- Developer: Ken Banks
- Stable release: 2.0.2
- Written in: Java
- Platform: Cross-Platform (Linux, Microsoft Windows, macOS)
- Type: SMS
- License: LGPL
- Website: www.frontlinesms.com (no longer available, as the service shutdown in 2021)

= FrontlineSMS =

FrontlineSMS was a free open source software used by a variety of organizations to distribute and collect information via text messaging (SMS). The software worked without an internet connection and with a cell phone and computer.

==History==

The software was originally developed in 2005 by Ken Banks for conservationists to keep in touch with communities in Kruger National Park in South Africa. The 2.0 release was a deep redesign and was the first version to install a browser-based interface to the Java FrontlineSMS backend.
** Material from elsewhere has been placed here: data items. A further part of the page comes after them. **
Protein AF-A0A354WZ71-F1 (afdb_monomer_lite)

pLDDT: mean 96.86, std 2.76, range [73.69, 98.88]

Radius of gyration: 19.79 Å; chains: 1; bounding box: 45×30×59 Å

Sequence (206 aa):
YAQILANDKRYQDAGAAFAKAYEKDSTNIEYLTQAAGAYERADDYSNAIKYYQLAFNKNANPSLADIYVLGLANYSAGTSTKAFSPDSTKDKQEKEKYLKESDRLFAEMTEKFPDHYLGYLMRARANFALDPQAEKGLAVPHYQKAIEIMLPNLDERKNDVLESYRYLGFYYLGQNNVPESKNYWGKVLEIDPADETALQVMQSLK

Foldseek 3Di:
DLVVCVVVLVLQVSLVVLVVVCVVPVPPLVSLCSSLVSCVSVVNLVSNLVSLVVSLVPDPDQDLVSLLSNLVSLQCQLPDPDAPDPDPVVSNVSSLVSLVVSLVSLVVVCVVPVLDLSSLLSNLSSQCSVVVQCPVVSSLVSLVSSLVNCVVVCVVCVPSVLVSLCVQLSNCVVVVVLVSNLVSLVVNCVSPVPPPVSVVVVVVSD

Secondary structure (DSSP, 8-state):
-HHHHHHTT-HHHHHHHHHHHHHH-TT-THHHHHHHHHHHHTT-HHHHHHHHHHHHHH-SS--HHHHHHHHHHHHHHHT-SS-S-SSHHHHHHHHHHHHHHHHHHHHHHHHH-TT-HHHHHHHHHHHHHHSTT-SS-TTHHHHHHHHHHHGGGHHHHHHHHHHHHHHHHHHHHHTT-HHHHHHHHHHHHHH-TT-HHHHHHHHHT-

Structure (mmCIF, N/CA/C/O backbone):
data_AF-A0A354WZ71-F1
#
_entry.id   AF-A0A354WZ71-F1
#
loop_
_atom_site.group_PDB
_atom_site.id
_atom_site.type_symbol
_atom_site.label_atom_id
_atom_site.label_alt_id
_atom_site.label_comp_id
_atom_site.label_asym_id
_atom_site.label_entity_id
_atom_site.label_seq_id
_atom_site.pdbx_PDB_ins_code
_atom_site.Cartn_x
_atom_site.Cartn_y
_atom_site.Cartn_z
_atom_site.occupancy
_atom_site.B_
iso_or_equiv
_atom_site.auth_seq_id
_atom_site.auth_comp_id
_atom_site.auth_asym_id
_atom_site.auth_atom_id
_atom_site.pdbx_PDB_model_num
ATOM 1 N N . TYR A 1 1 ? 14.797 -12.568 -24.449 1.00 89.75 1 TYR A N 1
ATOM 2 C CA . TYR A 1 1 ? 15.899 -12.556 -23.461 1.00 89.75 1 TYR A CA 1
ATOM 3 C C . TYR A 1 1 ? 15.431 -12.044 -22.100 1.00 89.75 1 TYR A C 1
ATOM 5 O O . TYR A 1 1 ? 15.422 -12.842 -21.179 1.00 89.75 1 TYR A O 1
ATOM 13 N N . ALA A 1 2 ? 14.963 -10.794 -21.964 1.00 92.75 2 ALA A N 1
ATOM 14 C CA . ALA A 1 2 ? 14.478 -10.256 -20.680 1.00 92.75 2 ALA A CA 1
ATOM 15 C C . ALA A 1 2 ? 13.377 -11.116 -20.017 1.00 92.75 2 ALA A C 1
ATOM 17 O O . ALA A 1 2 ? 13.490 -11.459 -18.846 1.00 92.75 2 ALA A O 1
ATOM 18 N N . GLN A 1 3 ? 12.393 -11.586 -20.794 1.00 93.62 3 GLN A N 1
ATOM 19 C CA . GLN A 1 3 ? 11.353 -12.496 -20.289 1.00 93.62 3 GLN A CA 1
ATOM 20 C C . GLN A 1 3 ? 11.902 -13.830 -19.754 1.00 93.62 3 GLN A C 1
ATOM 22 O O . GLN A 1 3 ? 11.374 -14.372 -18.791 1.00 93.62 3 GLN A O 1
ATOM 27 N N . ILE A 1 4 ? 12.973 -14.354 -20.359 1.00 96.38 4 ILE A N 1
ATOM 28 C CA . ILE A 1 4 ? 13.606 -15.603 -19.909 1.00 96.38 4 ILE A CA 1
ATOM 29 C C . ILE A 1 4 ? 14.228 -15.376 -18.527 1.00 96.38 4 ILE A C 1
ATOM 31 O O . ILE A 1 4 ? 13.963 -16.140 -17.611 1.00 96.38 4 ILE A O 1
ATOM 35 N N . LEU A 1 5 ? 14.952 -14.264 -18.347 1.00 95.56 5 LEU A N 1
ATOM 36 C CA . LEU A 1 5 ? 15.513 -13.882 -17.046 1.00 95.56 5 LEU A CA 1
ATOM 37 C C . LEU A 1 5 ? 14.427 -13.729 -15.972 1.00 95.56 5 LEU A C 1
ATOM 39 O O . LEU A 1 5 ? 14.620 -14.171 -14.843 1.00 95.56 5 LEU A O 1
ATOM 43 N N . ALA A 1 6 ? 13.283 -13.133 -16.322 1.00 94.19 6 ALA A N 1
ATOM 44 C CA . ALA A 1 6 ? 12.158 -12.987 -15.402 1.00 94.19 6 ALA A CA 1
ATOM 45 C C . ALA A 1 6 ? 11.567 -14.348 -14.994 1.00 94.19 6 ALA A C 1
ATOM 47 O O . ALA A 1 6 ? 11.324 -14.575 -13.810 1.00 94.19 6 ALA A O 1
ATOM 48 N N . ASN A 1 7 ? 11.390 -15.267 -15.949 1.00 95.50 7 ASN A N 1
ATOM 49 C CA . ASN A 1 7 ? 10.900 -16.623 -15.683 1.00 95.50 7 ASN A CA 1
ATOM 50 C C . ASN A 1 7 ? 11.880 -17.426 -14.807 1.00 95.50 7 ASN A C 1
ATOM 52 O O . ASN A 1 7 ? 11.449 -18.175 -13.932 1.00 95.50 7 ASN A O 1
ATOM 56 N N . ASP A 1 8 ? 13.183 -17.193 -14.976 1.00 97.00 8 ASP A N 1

The website announced end of life for Frontline SMS on their website on 28 June 2021, and the servers shutdown on 31 August 2021.

==Usage==

FrontlineSMS enabled users to connect a range of mobile devices to a computer to send and receive SMS text messages. The software worked without an internet connection by connecting a device such as a cell phone or GSM modem with a local phone number. FrontlineSMS could send and receive messages, group contacts, respond to messages, and trigger other events. If internet access was available, FrontlineSMS could be connected to online SMS services and set up to feed incoming messages to other web or e-mail services. FrontlineSMS included different features which enable messages to be filtered by keyword, or allowed the submission of Java-based forms with FrontlineSMS Forms.
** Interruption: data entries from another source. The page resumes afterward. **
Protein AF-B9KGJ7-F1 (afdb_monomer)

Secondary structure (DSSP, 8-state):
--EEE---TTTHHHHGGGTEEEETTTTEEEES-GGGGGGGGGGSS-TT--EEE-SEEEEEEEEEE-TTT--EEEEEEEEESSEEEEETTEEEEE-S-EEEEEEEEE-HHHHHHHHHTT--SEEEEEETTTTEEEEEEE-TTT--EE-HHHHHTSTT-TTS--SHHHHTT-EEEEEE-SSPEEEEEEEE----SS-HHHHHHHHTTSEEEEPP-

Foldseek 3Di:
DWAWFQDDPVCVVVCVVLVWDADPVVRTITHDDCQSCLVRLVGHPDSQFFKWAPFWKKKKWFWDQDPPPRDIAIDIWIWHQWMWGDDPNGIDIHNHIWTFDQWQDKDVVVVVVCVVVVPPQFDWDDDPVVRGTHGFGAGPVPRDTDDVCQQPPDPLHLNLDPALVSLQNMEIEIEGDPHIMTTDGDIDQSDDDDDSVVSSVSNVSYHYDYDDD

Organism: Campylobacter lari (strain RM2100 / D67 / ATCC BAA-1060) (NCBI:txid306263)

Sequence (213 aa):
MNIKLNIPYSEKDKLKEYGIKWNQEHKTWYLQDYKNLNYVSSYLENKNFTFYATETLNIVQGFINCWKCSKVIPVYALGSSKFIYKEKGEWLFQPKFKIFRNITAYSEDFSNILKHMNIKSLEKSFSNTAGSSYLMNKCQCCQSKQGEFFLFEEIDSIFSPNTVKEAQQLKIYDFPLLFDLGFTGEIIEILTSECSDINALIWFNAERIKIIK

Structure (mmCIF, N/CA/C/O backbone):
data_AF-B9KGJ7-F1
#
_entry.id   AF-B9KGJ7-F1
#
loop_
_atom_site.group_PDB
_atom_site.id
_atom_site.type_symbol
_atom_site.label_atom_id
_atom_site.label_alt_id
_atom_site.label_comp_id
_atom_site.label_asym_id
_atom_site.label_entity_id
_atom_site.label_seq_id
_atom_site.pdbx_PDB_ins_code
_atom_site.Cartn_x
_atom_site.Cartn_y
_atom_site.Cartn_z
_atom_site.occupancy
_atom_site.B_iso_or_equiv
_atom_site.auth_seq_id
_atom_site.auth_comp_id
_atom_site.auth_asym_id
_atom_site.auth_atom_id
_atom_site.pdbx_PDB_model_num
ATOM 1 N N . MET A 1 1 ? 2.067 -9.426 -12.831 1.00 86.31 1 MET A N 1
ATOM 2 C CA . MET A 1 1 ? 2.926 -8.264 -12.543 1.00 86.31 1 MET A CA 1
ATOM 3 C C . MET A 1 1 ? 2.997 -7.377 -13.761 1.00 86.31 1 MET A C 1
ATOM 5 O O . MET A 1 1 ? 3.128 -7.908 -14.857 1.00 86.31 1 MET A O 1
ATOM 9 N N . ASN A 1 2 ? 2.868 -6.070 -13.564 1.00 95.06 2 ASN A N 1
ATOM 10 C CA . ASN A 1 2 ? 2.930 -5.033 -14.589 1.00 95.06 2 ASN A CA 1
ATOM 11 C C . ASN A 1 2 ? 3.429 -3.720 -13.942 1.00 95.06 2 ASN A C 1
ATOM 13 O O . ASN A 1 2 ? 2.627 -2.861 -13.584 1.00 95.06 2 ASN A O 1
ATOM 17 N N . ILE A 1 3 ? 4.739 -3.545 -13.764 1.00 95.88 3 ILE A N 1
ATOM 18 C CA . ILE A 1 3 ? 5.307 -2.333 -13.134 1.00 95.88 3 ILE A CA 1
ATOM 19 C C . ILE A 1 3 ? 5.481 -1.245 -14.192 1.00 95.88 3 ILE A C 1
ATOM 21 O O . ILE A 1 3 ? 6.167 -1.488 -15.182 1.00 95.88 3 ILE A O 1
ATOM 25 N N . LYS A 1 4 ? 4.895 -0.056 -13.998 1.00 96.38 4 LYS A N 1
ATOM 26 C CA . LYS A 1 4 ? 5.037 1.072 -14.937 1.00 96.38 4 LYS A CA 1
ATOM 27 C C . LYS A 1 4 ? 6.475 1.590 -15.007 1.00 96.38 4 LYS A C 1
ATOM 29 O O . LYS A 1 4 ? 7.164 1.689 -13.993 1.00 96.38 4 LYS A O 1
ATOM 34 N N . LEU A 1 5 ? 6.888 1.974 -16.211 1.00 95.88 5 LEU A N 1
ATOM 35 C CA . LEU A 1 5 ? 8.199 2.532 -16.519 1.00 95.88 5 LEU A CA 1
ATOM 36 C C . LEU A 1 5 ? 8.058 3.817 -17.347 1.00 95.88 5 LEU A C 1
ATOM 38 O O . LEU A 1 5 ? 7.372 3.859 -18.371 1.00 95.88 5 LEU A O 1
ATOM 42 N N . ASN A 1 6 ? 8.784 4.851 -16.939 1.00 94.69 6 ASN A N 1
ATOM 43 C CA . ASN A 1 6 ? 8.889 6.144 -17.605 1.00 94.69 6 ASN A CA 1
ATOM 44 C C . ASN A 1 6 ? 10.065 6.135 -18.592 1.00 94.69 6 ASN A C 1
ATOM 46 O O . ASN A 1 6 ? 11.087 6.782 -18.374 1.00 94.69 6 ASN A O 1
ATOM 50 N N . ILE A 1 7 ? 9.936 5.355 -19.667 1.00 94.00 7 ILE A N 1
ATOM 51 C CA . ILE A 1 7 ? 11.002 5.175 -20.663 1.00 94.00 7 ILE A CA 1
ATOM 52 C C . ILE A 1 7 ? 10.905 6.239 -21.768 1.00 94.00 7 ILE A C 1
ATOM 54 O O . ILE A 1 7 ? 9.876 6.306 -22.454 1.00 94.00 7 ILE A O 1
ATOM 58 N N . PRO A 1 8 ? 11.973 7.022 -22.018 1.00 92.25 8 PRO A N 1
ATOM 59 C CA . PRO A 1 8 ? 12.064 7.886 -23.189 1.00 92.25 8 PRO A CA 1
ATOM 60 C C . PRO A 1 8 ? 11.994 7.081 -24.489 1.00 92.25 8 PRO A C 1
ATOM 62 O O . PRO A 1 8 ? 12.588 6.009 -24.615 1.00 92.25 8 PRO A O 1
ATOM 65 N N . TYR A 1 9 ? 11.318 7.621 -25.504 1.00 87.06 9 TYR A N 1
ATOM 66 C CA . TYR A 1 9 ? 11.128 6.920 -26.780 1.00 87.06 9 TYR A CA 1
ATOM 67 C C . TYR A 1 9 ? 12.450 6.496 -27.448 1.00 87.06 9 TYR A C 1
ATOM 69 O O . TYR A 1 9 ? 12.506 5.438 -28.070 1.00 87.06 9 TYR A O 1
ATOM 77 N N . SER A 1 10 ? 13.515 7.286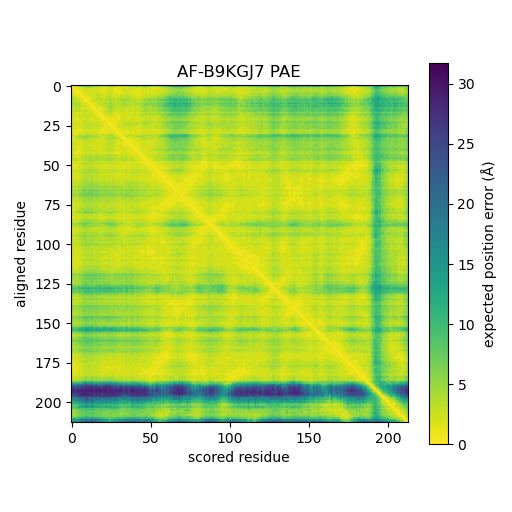 -27.284 1.00 91.19 10 SER A N 1
ATOM 78 C CA . SER A 1 10 ? 14.863 7.020 -27.805 1.00 91.19 10 SER A CA 1
ATOM 79 C C . SER A 1 10 ? 15.565 5.819 -27.165 1.00 91.19 10 SER A C 1
ATOM 81 O O . SER A 1 10 ? 16.518 5.296 -27.737 1.00 91.19 10 SER A O 1
ATOM 83 N N . GLU A 1 11 ? 15.127 5.381 -25.985 1.00 91.00 11 GLU A N 1
ATOM 84 C CA . GLU A 1 11 ? 15.794 4.330 -25.206 1.00 91.00 11 GLU A CA 1
ATOM 85 C C . GLU A 1 11 ? 15.050 2.991 -25.252 1.00 91.00 11 GLU A C 1
ATOM 87 O O . GLU A 1 11 ? 15.614 1.959 -24.892 1.00 91.00 11 GLU A O 1
ATOM 92 N N . LYS A 1 12 ? 13.814 2.976 -25.771 1.00 87.38 12 LYS A N 1
ATOM 93 C CA . LYS A 1 12 ? 12.931 1.798 -25.761 1.00 87.38 12 LYS A CA 1
ATOM 94 C C . LYS A 1 12 ? 13.565 0.546 -26.371 1.00 87.38 12 LYS A C 1
ATOM 96 O O . LYS A 1 12 ? 13.372 -0.545 -25.850 1.00 87.38 12 LYS A O 1
ATOM 101 N N . ASP A 1 13 ? 14.309 0.685 -27.470 1.00 90.06 13 ASP A N 1
ATOM 102 C CA . ASP A 1 13 ? 14.799 -0.472 -28.224 1.00 90.06 13 ASP A CA 1
ATOM 103 C C . ASP A 1 13 ? 15.903 -1.213 -27.467 1.00 90.06 13 ASP A C 1
ATOM 105 O O . ASP A 1 13 ? 15.957 -2.438 -27.532 1.00 90.06 13 ASP A O 1
ATOM 109 N N . LYS A 1 14 ? 16.696 -0.491 -26.665 1.00 89.25 14 LYS A N 1
ATOM 110 C CA . LYS A 1 14 ? 17.721 -1.074 -25.789 1.00 89.25 14 LYS A CA 1
ATOM 111 C C . LYS A 1 14 ? 17.112 -1.866 -24.639 1.00 89.25 14 LYS A C 1
ATOM 113 O O . LYS A 1 14 ? 17.721 -2.801 -24.149 1.00 89.25 14 LYS A O 1
ATOM 118 N N . LEU A 1 15 ? 15.913 -1.490 -24.201 1.00 91.19 15 LEU A N 1
ATOM 119 C CA . LEU A 1 15 ? 15.297 -2.060 -23.007 1.00 91.19 15 LEU A CA 1
ATOM 120 C C . LEU A 1 15 ? 14.363 -3.241 -23.306 1.00 91.19 15 LEU A C 1
ATOM 122 O O . LEU A 1 15 ? 13.944 -3.939 -22.383 1.00 91.19 15 LEU A O 1
ATOM 126 N N . LYS A 1 16 ? 14.050 -3.496 -24.586 1.00 89.06 16 LYS A N 1
ATOM 127 C CA . LYS A 1 16 ? 13.210 -4.624 -25.029 1.00 89.06 16 LYS A CA 1
ATOM 128 C C . LYS A 1 16 ? 13.753 -5.982 -24.589 1.00 89.06 16 LYS A C 1
ATOM 130 O O . LYS A 1 16 ? 12.956 -6.866 -24.286 1.00 89.06 16 LYS A O 1
ATOM 135 N N . GLU A 1 17 ? 15.075 -6.138 -24.524 1.00 91.38 17 GLU A N 1
ATOM 136 C CA . GLU A 1 17 ? 15.717 -7.378 -24.066 1.00 91.38 17 GLU A CA 1
ATOM 137 C C . GLU A 1 17 ? 15.358 -7.729 -22.611 1.00 91.38 17 GLU A C 1
ATOM 139 O O . GLU A 1 17 ? 15.250 -8.903 -22.270 1.00 91.38 17 GLU A O 1
ATOM 144 N N . TYR A 1 18 ? 15.054 -6.725 -21.780 1.00 91.88 18 TYR A N 1
ATOM 145 C CA . TYR A 1 18 ? 14.630 -6.901 -20.387 1.00 91.88 18 TYR A CA 1
ATOM 146 C C . TYR A 1 18 ? 13.133 -7.220 -20.242 1.00 91.88 18 TYR A C 1
ATOM 148 O O . TYR A 1 18 ? 12.618 -7.291 -19.125 1.00 91.88 18 TYR A O 1
ATOM 156 N N . GLY A 1 19 ? 12.415 -7.434 -21.349 1.00 91.56 19 GLY A N 1
ATOM 157 C CA . GLY A 1 19 ? 11.016 -7.864 -21.331 1.00 91.56 19 GLY A CA 1
ATOM 158 C C . GLY A 1 19 ? 10.010 -6.745 -21.052 1.00 91.56 19 GLY A C 1
ATOM 159 O O . GLY A 1 19 ? 8.896 -7.024 -20.600 1.00 91.56 19 GLY A O 1
ATOM 160 N N . ILE A 1 20 ? 10.374 -5.486 -21.317 1.00 94.31 20 ILE A N 1
ATOM 161 C CA . ILE A 1 20 ? 9.421 -4.371 -21.260 1.00 94.31 20 ILE A CA 1
ATOM 162 C C . ILE A 1 20 ? 8.374 -4.492 -22.373 1.00 94.31 20 ILE A C 1
ATOM 164 O O . ILE A 1 20 ? 8.651 -4.960 -23.480 1.00 94.31 20 ILE A O 1
ATOM 168 N N . LYS A 1 21 ? 7.161 -4.017 -22.101 1.00 94.69 21 LYS A N 1
ATOM 169 C CA . LYS A 1 21 ? 6.047 -4.005 -23.052 1.00 94.69 21 LYS A CA 1
ATOM 170 C C . LYS A 1 21 ? 5.366 -2.648 -23.066 1.00 94.69 21 LYS A C 1
ATOM 172 O O . LYS A 1 21 ? 5.407 -1.912 -22.086 1.00 94.69 21 LYS A O 1
ATOM 177 N N . TRP A 1 22 ? 4.753 -2.314 -24.195 1.00 94.88 22 TRP A N 1
ATOM 178 C CA . TRP A 1 22 ? 3.967 -1.095 -24.351 1.00 94.88 22 TRP A CA 1
ATOM 179 C C . TRP A 1 22 ? 2.488 -1.403 -24.139 1.00 94.88 22 TRP A C 1
ATOM 181 O O . TRP A 1 22 ? 1.945 -2.290 -24.796 1.00 94.88 22 TRP A O 1
ATOM 191 N N . ASN A 1 23 ? 1.830 -0.665 -23.248 1.00 95.38 23 ASN A N 1
ATOM 192 C CA . ASN A 1 23 ? 0.378 -0.673 -23.132 1.00 95.38 23 ASN A CA 1
ATOM 193 C C . ASN A 1 23 ? -0.190 0.489 -23.961 1.00 95.38 23 ASN A C 1
ATOM 195 O O . ASN A 1 23 ? 0.054 1.654 -23.647 1.00 95.38 23 ASN A O 1
ATOM 199 N N . GLN A 1 24 ? -0.938 0.174 -25.021 1.00 94.44 24 GLN A N 1
ATOM 200 C CA . GLN A 1 24 ? -1.460 1.174 -25.957 1.00 94.44 24 GLN A CA 1
ATOM 201 C C . GLN A 1 24 ? -2.586 2.032 -25.366 1.00 94.44 24 GLN A C 1
ATOM 203 O O . GLN A 1 24 ? -2.634 3.229 -25.642 1.00 94.44 24 GLN A O 1
ATOM 208 N N . GLU A 1 25 ? -3.456 1.441 -24.548 1.00 95.06 25 GLU A N 1
ATOM 209 C CA . GLU A 1 25 ? -4.597 2.119 -23.924 1.00 95.06 25 GLU A CA 1
ATOM 210 C C . GLU A 1 25 ? -4.131 3.163 -22.902 1.00 95.06 25 GLU A C 1
ATOM 212 O O . GLU A 1 25 ? -4.514 4.330 -22.968 1.00 95.06 25 GLU A O 1
ATOM 217 N N . HIS A 1 26 ? -3.216 2.768 -22.015 1.00 91.81 26 HIS A N 1
ATOM 218 C CA . HIS A 1 26 ? -2.677 3.625 -20.956 1.00 91.81 26 HIS A CA 1
ATOM 219 C C . HIS A 1 26 ? -1.417 4.394 -21.361 1.00 91.81 26 HIS A C 1
ATOM 221 O O . HIS A 1 26 ? -0.874 5.140 -20.548 1.00 91.81 26 HIS A O 1
ATOM 227 N N . LYS A 1 27 ? -0.947 4.211 -22.601 1.00 93.56 27 LYS A N 1
ATOM 228 C CA . LYS A 1 27 ? 0.230 4.872 -23.184 1.00 93.56 27 LYS A CA 1
ATOM 229 C C . LYS A 1 27 ? 1.451 4.844 -22.259 1.00 93.56 27 LYS A C 1
ATOM 231 O O . LYS A 1 27 ? 2.091 5.868 -22.023 1.00 93.56 27 LYS A O 1
ATOM 236 N N . THR A 1 28 ? 1.766 3.671 -21.722 1.00 94.69 28 THR A N 1
ATOM 237 C CA . THR A 1 28 ? 2.869 3.501 -20.770 1.00 94.69 28 THR A CA 1
ATOM 238 C C . THR A 1 28 ? 3.658 2.230 -21.056 1.00 94.69 28 THR A C 1
ATOM 240 O O . THR A 1 28 ? 3.104 1.227 -21.519 1.00 94.69 28 THR A O 1
ATOM 243 N N . TRP A 1 29 ? 4.962 2.275 -20.788 1.00 95.94 29 TRP A N 1
ATOM 244 C CA . TRP A 1 29 ? 5.796 1.081 -20.777 1.00 95.94 29 TRP A CA 1
ATOM 245 C C . TRP A 1 29 ? 5.647 0.373 -19.439 1.00 95.94 29 TRP A C 1
ATOM 247 O O . TRP A 1 29 ? 5.458 1.014 -18.408 1.00 95.94 29 TRP A O 1
ATOM 257 N N . TYR A 1 30 ? 5.746 -0.949 -19.440 1.00 96.25 30 TYR A N 1
ATOM 258 C CA . TYR A 1 30 ? 5.677 -1.725 -18.214 1.00 96.25 30 TYR A CA 1
ATOM 259 C C . TYR A 1 30 ? 6.545 -2.980 -18.267 1.00 96.25 30 TYR A C 1
ATOM 261 O O . TYR A 1 30 ? 6.807 -3.526 -19.339 1.00 96.25 30 TYR A O 1
ATOM 269 N N . LEU A 1 31 ? 6.978 -3.439 -17.096 1.00 95.94 31 LEU A N 1
ATOM 270 C CA . LEU A 1 31 ? 7.741 -4.668 -16.901 1.00 95.94 31 LEU A CA 1
ATOM 271 C C . LEU A 1 31 ? 6.834 -5.786 -16.380 1.00 95.94 31 LEU A C 1
ATOM 273 O O . LEU A 1 31 ? 6.093 -5.576 -15.419 1.00 95.94 31 LEU A O 1
ATOM 277 N N . GLN A 1 32 ? 6.915 -6.976 -16.982 1.00 90.75 32 GLN A N 1
ATOM 278 C CA . GLN A 1 32 ? 6.132 -8.144 -16.549 1.00 90.75 32 GLN A CA 1
ATOM 279 C C . GLN A 1 32 ? 6.876 -9.106 -15.623 1.00 90.75 32 GLN A C 1
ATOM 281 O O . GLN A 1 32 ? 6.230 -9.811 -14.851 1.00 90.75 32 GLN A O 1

It had been used to monitor national elections in the Philippines, Afghanistan and Nigeria. For example, in April 2007 it was used by the Network of Mobile Election Monitors (NMEM) to oversee the 2007 Nigerian general election. Volunteers with mobile phones sent back reports from election booths to a central hub in an effort to prevent vote rigging. A similar system was deployed to monitor the 2009 Afghan presidential election, where it was combined with the crisis-mapping tool Ushahidi, to plot the reports on an online map.

After the 2010 Haiti earthquake, FrontlineSMS team members helped establish the 4636 Short Code through other related organizations (Ushahidi, InSTEDD) to allow people on the ground to report emergency information.

FrontlineSMS and its sister organizations were also improving the provision of healthcare in developing countries, where bad roads, long distances, and a shortage of healthcare workers make delivering care difficult. FrontlineSMS:Medic uses the FrontlineSMS software to gather health data and assist in patient follow-up. Community health workers use FrontlineSMS:Medic to transmit information about symptoms and follow up with patients much more quickly and efficiently (by sending a text message rather than driving long distances over bad roads). When FrontlineSMS:Medic was first introduced in one area of Malawi, the local hospital doubled the number of tuberculosis patients treated over six months, while saving 2,100 hours in travel and work time and $3,500 in costs. The tool is now being used in 11 countries, mostly in sub Saharan Africa. In June 2010, FrontlineSMS:Medic team released a public beta of PatientView, which allows hospitals to manage patient information in rural settings where there is no Internet access. The FrontlineSMS:Medic team is also working on a monitoring system to capture symptoms across different languages and spellings and detect disease hotspots, and are working with a researcher at the University of California, Los Angeles to develop an addition that would allow remote diagnosis of malaria and some sexually transmitted diseases, including potentially HIV.

==License==
FrontlineSMS is licensed under the LGPL. The licensing is defined on the software's SourceForge page.